While not shown in the drawing, As shown in the drawings, there would preferably be a rugged nose assembly at the front end and a similar tail assembly at the back end to anchor the ribs and keep them properly aligned. The nose and tail assemblies would also serve as anchor points for the mechanism that adjusted the length of the CBAG airship to configure its buoyancy and geometry. The simplest and lightest mechanism would probably be a simple electric powered cable winch mounted inside, but a motorized jackscrew, or a pneumatic or hydraulic cylinder could also be used. Because it only takes a small change in length to produce a large change in diameter and buoyancy, the jackscrew or cylinder would not need to be very long. For example, if the airship were 100 feet long and 10 feet in diameter at minimum buoyancy, it would only have to be shortened by 2½ feet to double its diameter. The adjustment mechanism could be mounted in the nose or tail assembly for easy servicing.
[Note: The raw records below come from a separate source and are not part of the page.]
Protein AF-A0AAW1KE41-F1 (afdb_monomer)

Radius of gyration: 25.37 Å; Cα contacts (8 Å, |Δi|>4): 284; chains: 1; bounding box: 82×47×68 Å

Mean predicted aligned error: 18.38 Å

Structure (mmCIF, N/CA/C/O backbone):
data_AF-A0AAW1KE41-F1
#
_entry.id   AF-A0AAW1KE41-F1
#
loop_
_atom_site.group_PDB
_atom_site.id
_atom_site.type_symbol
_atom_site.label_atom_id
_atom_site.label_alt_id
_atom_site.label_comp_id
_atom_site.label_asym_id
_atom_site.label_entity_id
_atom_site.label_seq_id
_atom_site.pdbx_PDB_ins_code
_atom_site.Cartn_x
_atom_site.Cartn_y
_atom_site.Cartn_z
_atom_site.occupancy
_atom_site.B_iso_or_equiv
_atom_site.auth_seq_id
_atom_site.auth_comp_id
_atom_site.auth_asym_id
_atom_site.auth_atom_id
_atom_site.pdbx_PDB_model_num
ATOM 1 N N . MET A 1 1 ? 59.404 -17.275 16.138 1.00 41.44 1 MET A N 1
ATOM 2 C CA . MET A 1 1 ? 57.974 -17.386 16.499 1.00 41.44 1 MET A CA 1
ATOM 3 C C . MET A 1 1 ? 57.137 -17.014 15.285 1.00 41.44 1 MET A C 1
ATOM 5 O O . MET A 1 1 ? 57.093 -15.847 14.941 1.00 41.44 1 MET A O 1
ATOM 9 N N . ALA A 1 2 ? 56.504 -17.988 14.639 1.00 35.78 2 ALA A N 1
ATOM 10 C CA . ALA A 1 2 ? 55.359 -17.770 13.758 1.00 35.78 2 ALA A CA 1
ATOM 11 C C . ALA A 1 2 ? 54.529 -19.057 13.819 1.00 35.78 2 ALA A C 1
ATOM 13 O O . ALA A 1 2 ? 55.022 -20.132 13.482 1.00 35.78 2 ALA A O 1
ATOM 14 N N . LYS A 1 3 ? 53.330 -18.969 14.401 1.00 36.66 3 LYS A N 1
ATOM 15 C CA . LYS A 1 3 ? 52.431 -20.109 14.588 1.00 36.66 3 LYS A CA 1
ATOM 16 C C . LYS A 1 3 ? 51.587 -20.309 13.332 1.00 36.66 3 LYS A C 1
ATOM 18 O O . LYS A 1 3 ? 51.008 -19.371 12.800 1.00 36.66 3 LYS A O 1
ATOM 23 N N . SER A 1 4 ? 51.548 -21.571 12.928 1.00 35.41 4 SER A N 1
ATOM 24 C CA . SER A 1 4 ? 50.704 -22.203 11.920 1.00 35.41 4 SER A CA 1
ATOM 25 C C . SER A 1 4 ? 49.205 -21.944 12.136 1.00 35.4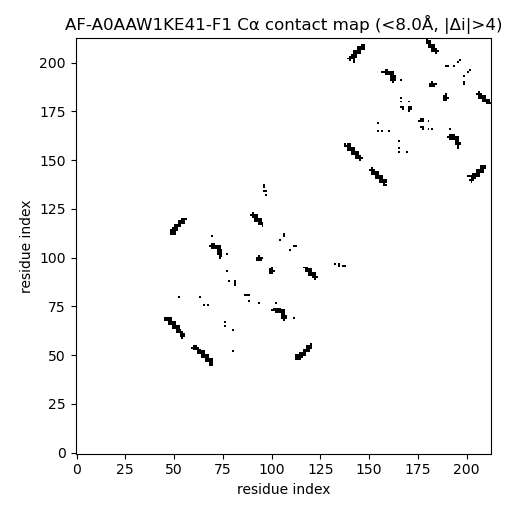1 4 SER A C 1
ATOM 27 O O . SER A 1 4 ? 48.733 -22.024 13.270 1.00 35.41 4 SER A O 1
ATOM 29 N N . ILE A 1 5 ? 48.454 -21.741 11.047 1.00 33.88 5 ILE A N 1
ATOM 30 C CA . ILE A 1 5 ? 47.035 -22.113 10.968 1.00 33.88 5 ILE A CA 1
ATOM 31 C C . ILE A 1 5 ? 46.864 -22.999 9.734 1.00 33.88 5 ILE A C 1
ATOM 33 O O . ILE A 1 5 ? 47.181 -22.617 8.610 1.00 33.88 5 ILE A O 1
ATOM 37 N N . LYS A 1 6 ? 46.416 -24.224 10.007 1.00 36.44 6 LYS A N 1
ATOM 38 C CA . LYS A 1 6 ? 46.119 -25.301 9.067 1.00 36.44 6 LYS A CA 1
ATOM 39 C C . LYS A 1 6 ? 44.925 -24.918 8.187 1.00 36.44 6 LYS A C 1
ATOM 41 O O . LYS A 1 6 ? 43.858 -24.635 8.724 1.00 36.44 6 LYS A O 1
ATOM 46 N N . MET A 1 7 ? 45.069 -25.005 6.867 1.00 31.25 7 MET A N 1
ATOM 47 C CA . MET A 1 7 ? 43.922 -25.248 5.989 1.00 31.25 7 MET A CA 1
ATOM 48 C C . MET A 1 7 ? 43.664 -26.754 6.000 1.00 31.25 7 MET A C 1
ATOM 50 O O . MET A 1 7 ? 44.505 -27.539 5.568 1.00 31.25 7 MET A O 1
ATOM 54 N N . GLY A 1 8 ? 42.555 -27.155 6.621 1.00 32.81 8 GLY A N 1
ATOM 55 C CA . GLY A 1 8 ? 42.070 -28.527 6.589 1.00 32.81 8 GLY A CA 1
ATOM 56 C C . GLY A 1 8 ? 41.430 -28.817 5.236 1.00 32.81 8 GLY A C 1
ATOM 57 O O . GLY A 1 8 ? 40.565 -28.070 4.788 1.00 32.81 8 GLY A O 1
ATOM 58 N N . ASN A 1 9 ? 41.879 -29.898 4.607 1.00 31.97 9 ASN A N 1
ATOM 59 C CA . ASN A 1 9 ? 41.228 -30.520 3.463 1.00 31.97 9 ASN A CA 1
ATOM 60 C C . ASN A 1 9 ? 39.844 -31.073 3.848 1.00 31.97 9 ASN A C 1
ATOM 62 O O . ASN A 1 9 ? 39.660 -31.519 4.981 1.00 31.97 9 ASN A O 1
ATOM 66 N N . CYS A 1 10 ? 38.942 -31.125 2.860 1.00 28.52 10 CYS A N 1
ATOM 67 C CA . CYS A 1 10 ? 38.275 -32.343 2.351 1.00 28.52 10 CYS A CA 1
ATOM 68 C C . CYS A 1 10 ? 36.810 -32.084 1.937 1.00 28.52 10 CYS A C 1
ATOM 70 O O . CYS A 1 10 ? 35.947 -32.000 2.799 1.00 28.52 10 CYS A O 1
ATOM 72 N N . TYR A 1 11 ? 36.606 -31.978 0.610 1.00 32.66 11 TYR A N 1
ATOM 73 C CA . TYR A 1 11 ? 35.705 -32.773 -0.262 1.00 32.66 11 TYR A CA 1
ATOM 74 C C . TYR A 1 11 ? 34.211 -32.981 0.093 1.00 32.66 11 TYR A C 1
ATOM 76 O O . TYR A 1 11 ? 33.857 -33.108 1.257 1.00 32.66 11 TYR A O 1
ATOM 84 N N . PRO A 1 12 ? 33.392 -33.339 -0.916 1.00 39.34 12 PRO A N 1
ATOM 85 C CA . PRO A 1 12 ? 32.823 -32.553 -2.018 1.00 39.34 12 PRO A CA 1
ATOM 86 C C . PRO A 1 12 ? 31.326 -32.240 -1.742 1.00 39.34 12 PRO A C 1
ATOM 88 O O . PRO A 1 12 ? 30.763 -32.765 -0.782 1.00 39.34 12 PRO A O 1
ATOM 91 N N . PRO A 1 13 ? 30.621 -31.437 -2.557 1.00 35.94 13 PRO A N 1
ATOM 92 C CA . PRO A 1 13 ? 29.167 -31.550 -2.596 1.00 35.94 13 PRO A CA 1
ATOM 93 C C . PRO A 1 13 ? 28.794 -32.927 -3.162 1.00 35.94 13 PRO A C 1
ATOM 95 O O . PRO A 1 13 ? 29.277 -33.331 -4.221 1.00 35.94 13 PRO A O 1
ATOM 98 N N . SER A 1 14 ? 27.993 -33.655 -2.392 1.00 43.47 14 SER A N 1
ATOM 99 C CA . SER A 1 14 ? 27.340 -34.906 -2.757 1.00 43.47 14 SER A CA 1
ATOM 100 C C . SER A 1 14 ? 26.667 -34.775 -4.122 1.00 43.47 14 SER A C 1
ATOM 102 O O . SER A 1 14 ? 25.951 -33.804 -4.364 1.00 43.47 14 SER A O 1
ATOM 104 N N . GLN A 1 15 ? 26.908 -35.757 -4.987 1.00 46.62 15 GLN A N 1
ATOM 105 C CA . GLN A 1 15 ? 26.036 -36.065 -6.118 1.00 46.62 15 GLN A CA 1
ATOM 106 C C . GLN A 1 15 ? 24.655 -36.455 -5.564 1.00 46.62 15 GLN A C 1
ATOM 108 O O . GLN A 1 15 ? 24.577 -36.904 -4.419 1.00 46.62 15 GLN A O 1
ATOM 113 N N . ASP A 1 16 ? 23.614 -36.267 -6.371 1.00 45.69 16 ASP A N 1
ATOM 114 C CA . ASP A 1 16 ? 22.193 -36.529 -6.084 1.00 45.69 16 ASP A CA 1
ATOM 115 C C . ASP A 1 16 ? 21.398 -35.302 -5.598 1.00 45.69 16 ASP A C 1
ATOM 117 O O . ASP A 1 16 ? 20.864 -35.294 -4.498 1.00 45.69 16 ASP A O 1
ATOM 121 N N . GLU A 1 17 ? 21.333 -34.258 -6.428 1.00 42.16 17 GLU A N 1
ATOM 122 C CA . GLU A 1 17 ? 20.093 -33.548 -6.819 1.00 42.16 17 GLU A CA 1
ATOM 123 C C . GLU A 1 17 ? 20.411 -32.812 -8.139 1.00 42.16 17 GLU A C 1
ATOM 125 O O . GLU A 1 17 ? 20.451 -31.584 -8.229 1.00 42.16 17 GLU A O 1
ATOM 130 N N . GLU A 1 18 ? 20.751 -33.605 -9.161 1.00 41.19 18 GLU A N 1
ATOM 131 C CA . GLU A 1 18 ? 20.536 -33.223 -10.560 1.00 41.19 18 GLU A CA 1
ATOM 132 C C . GLU A 1 18 ? 19.019 -33.235 -10.826 1.00 41.19 18 GLU A C 1
ATOM 134 O O . GLU A 1 18 ? 18.287 -33.997 -10.196 1.00 41.19 18 GLU A O 1
ATOM 139 N N . ASP A 1 19 ? 18.577 -32.386 -11.756 1.00 38.66 19 ASP A N 1
ATOM 140 C CA . ASP A 1 19 ? 17.209 -32.267 -12.286 1.00 38.66 19 ASP A CA 1
ATOM 141 C C . ASP A 1 19 ? 16.246 -31.323 -11.544 1.00 38.66 19 ASP A C 1
ATOM 143 O O . ASP A 1 19 ? 15.240 -31.763 -10.999 1.00 38.66 19 ASP A O 1
ATOM 147 N N . TYR A 1 20 ? 16.498 -30.004 -11.594 1.00 35.31 20 TYR A N 1
ATOM 148 C CA . TYR A 1 20 ? 15.501 -29.023 -12.087 1.00 35.31 20 TYR A CA 1
ATOM 149 C C . TYR A 1 20 ? 16.071 -27.589 -12.145 1.00 35.31 20 TYR A C 1
ATOM 151 O O . TYR A 1 20 ? 15.689 -26.701 -11.383 1.00 35.31 20 TYR A O 1
ATOM 159 N N . TYR A 1 21 ? 16.985 -27.338 -13.075 1.00 38.84 21 TYR A N 1
ATOM 160 C CA . TYR A 1 21 ? 17.134 -26.011 -13.669 1.00 38.84 21 TYR A CA 1
ATOM 161 C C . TYR A 1 21 ? 17.265 -26.236 -15.166 1.00 38.84 21 TYR A C 1
ATOM 163 O O . TYR A 1 21 ? 18.290 -26.730 -15.621 1.00 38.84 21 TYR A O 1
ATOM 171 N N . GLU A 1 22 ? 16.206 -25.919 -15.911 1.00 35.53 22 GLU A N 1
ATOM 172 C CA . GLU A 1 22 ? 16.324 -25.767 -17.356 1.00 35.53 22 GLU A CA 1
ATOM 173 C C . GLU A 1 22 ? 17.387 -24.700 -17.621 1.00 35.53 22 GLU A C 1
ATOM 175 O O . GLU A 1 22 ? 17.277 -23.540 -17.203 1.00 35.53 22 GLU A O 1
ATOM 180 N N . GLU A 1 23 ? 18.457 -25.164 -18.250 1.00 32.31 23 GLU A N 1
ATOM 181 C CA . GLU A 1 23 ? 19.473 -24.390 -18.929 1.00 32.31 23 GLU A CA 1
ATOM 182 C C . GLU A 1 23 ? 18.737 -23.464 -19.904 1.00 32.31 23 GLU A C 1
ATOM 184 O O . GLU A 1 23 ? 18.227 -23.890 -20.935 1.00 32.31 23 GLU A O 1
ATOM 189 N N . TYR A 1 24 ? 18.568 -22.195 -19.523 1.00 37.69 24 TYR A N 1
ATOM 190 C CA . TYR A 1 24 ? 18.166 -21.178 -20.484 1.00 37.69 24 TYR A CA 1
ATOM 191 C C . TYR A 1 24 ? 19.356 -21.007 -21.415 1.00 37.69 24 TYR A C 1
ATOM 193 O O . TYR A 1 24 ? 20.294 -20.274 -21.086 1.00 37.69 24 TYR A O 1
ATOM 201 N N . ASP A 1 25 ? 19.302 -21.725 -22.532 1.00 35.50 25 ASP A N 1
ATOM 202 C CA . ASP A 1 25 ? 20.161 -21.514 -23.678 1.00 35.50 25 ASP A CA 1
ATOM 203 C C . ASP A 1 25 ? 20.230 -20.011 -23.951 1.00 35.50 25 ASP A C 1
ATOM 205 O O . ASP A 1 25 ? 19.224 -19.319 -24.150 1.00 35.50 25 ASP A O 1
ATOM 209 N N . SER A 1 26 ? 21.446 -19.480 -23.909 1.00 40.34 26 SER A N 1
ATOM 210 C CA . SER A 1 26 ? 21.763 -18.183 -24.480 1.00 40.34 26 SER A CA 1
ATOM 211 C C . SER A 1 26 ? 21.734 -18.321 -25.999 1.00 40.34 26 SER A C 1
ATOM 213 O O . SER A 1 26 ? 22.777 -18.294 -26.645 1.00 40.34 26 SER A O 1
ATOM 215 N N . GLU A 1 27 ? 20.543 -18.518 -26.557 1.00 36.78 27 GLU A N 1
ATOM 216 C CA . GLU A 1 27 ? 20.319 -18.322 -27.978 1.00 36.78 27 GLU A CA 1
ATOM 217 C C . GLU A 1 27 ? 20.422 -16.825 -28.264 1.00 36.78 27 GLU A C 1
ATOM 219 O O . GLU A 1 27 ? 19.797 -15.972 -27.622 1.00 36.78 27 GLU A O 1
ATOM 224 N N . GLU A 1 28 ? 21.313 -16.525 -29.198 1.00 40.50 28 GLU A N 1
ATOM 225 C CA . GLU A 1 28 ? 21.470 -15.235 -29.834 1.00 40.50 28 GLU A CA 1
ATOM 226 C C . GLU A 1 28 ? 20.088 -14.721 -30.248 1.00 40.50 28 GLU A C 1
ATOM 228 O O . GLU A 1 28 ? 19.393 -15.331 -31.058 1.00 40.50 28 GLU A O 1
ATOM 233 N N . TYR A 1 29 ? 19.674 -13.587 -29.680 1.00 39.75 29 TYR A N 1
ATOM 234 C CA . TYR A 1 29 ? 18.546 -12.840 -30.219 1.00 39.75 29 TYR A CA 1
ATOM 235 C C . TYR A 1 29 ? 18.992 -12.271 -31.566 1.00 39.75 29 TYR A C 1
ATOM 237 O O . TYR A 1 29 ? 19.487 -11.147 -31.640 1.00 39.75 29 TYR A O 1
ATOM 245 N N . GLU A 1 30 ? 18.860 -13.065 -32.626 1.00 43.28 30 GLU A N 1
ATOM 246 C CA . GLU A 1 30 ? 18.830 -12.534 -33.978 1.00 43.28 30 GLU A CA 1
ATOM 247 C C . GLU A 1 30 ? 17.649 -11.562 -34.057 1.00 43.28 30 GLU A C 1
ATOM 249 O O . GLU A 1 30 ? 16.496 -11.918 -33.789 1.00 43.28 30 GLU A O 1
ATOM 254 N N . ASP A 1 31 ? 17.967 -10.306 -34.371 1.00 42.81 31 ASP A N 1
ATOM 255 C CA . ASP A 1 31 ? 17.026 -9.234 -34.681 1.00 42.81 31 ASP A CA 1
ATOM 256 C C . ASP A 1 31 ? 16.111 -9.672 -35.838 1.00 42.81 31 ASP A C 1
ATOM 258 O O . ASP A 1 31 ? 16.368 -9.395 -37.007 1.00 42.81 31 ASP A O 1
ATOM 262 N N . ASN A 1 32 ? 15.020 -10.367 -35.519 1.00 38.28 32 ASN A N 1
ATOM 263 C CA . ASN A 1 32 ? 13.933 -10.634 -36.450 1.00 38.28 32 ASN A CA 1
ATOM 264 C C . ASN A 1 32 ? 12.795 -9.656 -36.159 1.00 38.28 32 ASN A C 1
ATOM 266 O O . ASN A 1 32 ? 11.852 -9.918 -35.406 1.00 38.28 32 ASN A O 1
ATOM 270 N N . GLU A 1 33 ? 12.926 -8.472 -36.754 1.00 50.97 33 GLU A N 1
ATOM 271 C CA . GLU A 1 33 ? 11.982 -7.352 -36.672 1.00 50.97 33 GLU A CA 1
ATOM 272 C C . GLU A 1 33 ? 10.594 -7.698 -37.265 1.00 50.97 33 GLU A C 1
ATOM 274 O O . GLU A 1 33 ? 9.618 -6.988 -37.030 1.00 50.97 33 GLU A O 1
ATOM 279 N N . GLU A 1 34 ? 10.475 -8.843 -37.944 1.00 46.78 34 GLU A N 1
ATOM 280 C CA . GLU A 1 34 ? 9.295 -9.278 -38.699 1.00 46.78 34 GLU A CA 1
ATOM 281 C C . GLU A 1 34 ? 8.245 -10.041 -37.857 1.00 46.78 34 GLU A C 1
ATOM 283 O O . GLU A 1 34 ? 7.073 -10.083 -38.220 1.00 46.78 34 GLU A O 1
ATOM 288 N N . VAL A 1 35 ? 8.591 -10.553 -36.663 1.00 46.34 35 VAL A N 1
ATOM 289 C CA . VAL A 1 35 ? 7.627 -11.272 -35.785 1.00 46.34 35 VAL A CA 1
ATOM 290 C C . VAL A 1 35 ? 6.794 -10.311 -34.909 1.00 46.34 35 VAL A C 1
ATOM 292 O O . VAL A 1 35 ? 5.808 -10.698 -34.281 1.00 46.34 35 VAL A O 1
ATOM 295 N N . LYS A 1 36 ? 7.145 -9.016 -34.862 1.00 44.69 36 LYS A N 1
ATOM 296 C CA . LYS A 1 36 ? 6.437 -8.012 -34.042 1.00 44.69 36 LYS A CA 1
ATOM 297 C C . LYS A 1 36 ? 5.134 -7.493 -34.657 1.00 44.69 36 LYS A C 1
ATOM 299 O O . LYS A 1 36 ? 4.297 -6.990 -33.902 1.00 44.69 36 LYS A O 1
ATOM 304 N N . GLU A 1 37 ? 4.943 -7.589 -35.973 1.00 44.53 37 GLU A N 1
ATOM 305 C CA . GLU A 1 37 ? 3.798 -6.946 -36.638 1.00 44.53 37 GLU A CA 1
ATOM 306 C C . GLU A 1 37 ? 2.498 -7.770 -36.649 1.00 44.53 37 GLU A C 1
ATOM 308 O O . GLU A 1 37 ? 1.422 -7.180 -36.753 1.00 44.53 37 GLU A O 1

Some of the ribs could be fitted with appropriate means to allow attachment of various external features such as fins, engines, or a suspended gondola, as long as the attached features did not interfere with the normal flexing of the ribs as they change shape. The nose and tail assemblies might provide a more stable structure for attaching such features.

While the CBAG could certainly be fitted with its own attached wings, fins, propulsion, control, and navigation systems, etc., its greatest advantages would most likely be realized when combined with a custom designed heavier-than-air aircraft structure using wings or rotors that would provide all those features, along with space for crew, passengers, cargo and fuel or batteries. This structure could be slung under the CBAG, suspended either from the ribs, or from the nose and tail assemblies. If attached to the nose and tail assemblies with rigid members having the ability to pivot or telescope, this structure could apply an external force to configure the buoyancy and geometry. The whole under-slung structure could be moved slightly forward or backward to trim the pitch angle of the combined hybrid craft. For a large transport system, two or more CBAG Airships could be combined with a heavier-than-air structure. For an electric powered craft, wings could be fitted with solar panels.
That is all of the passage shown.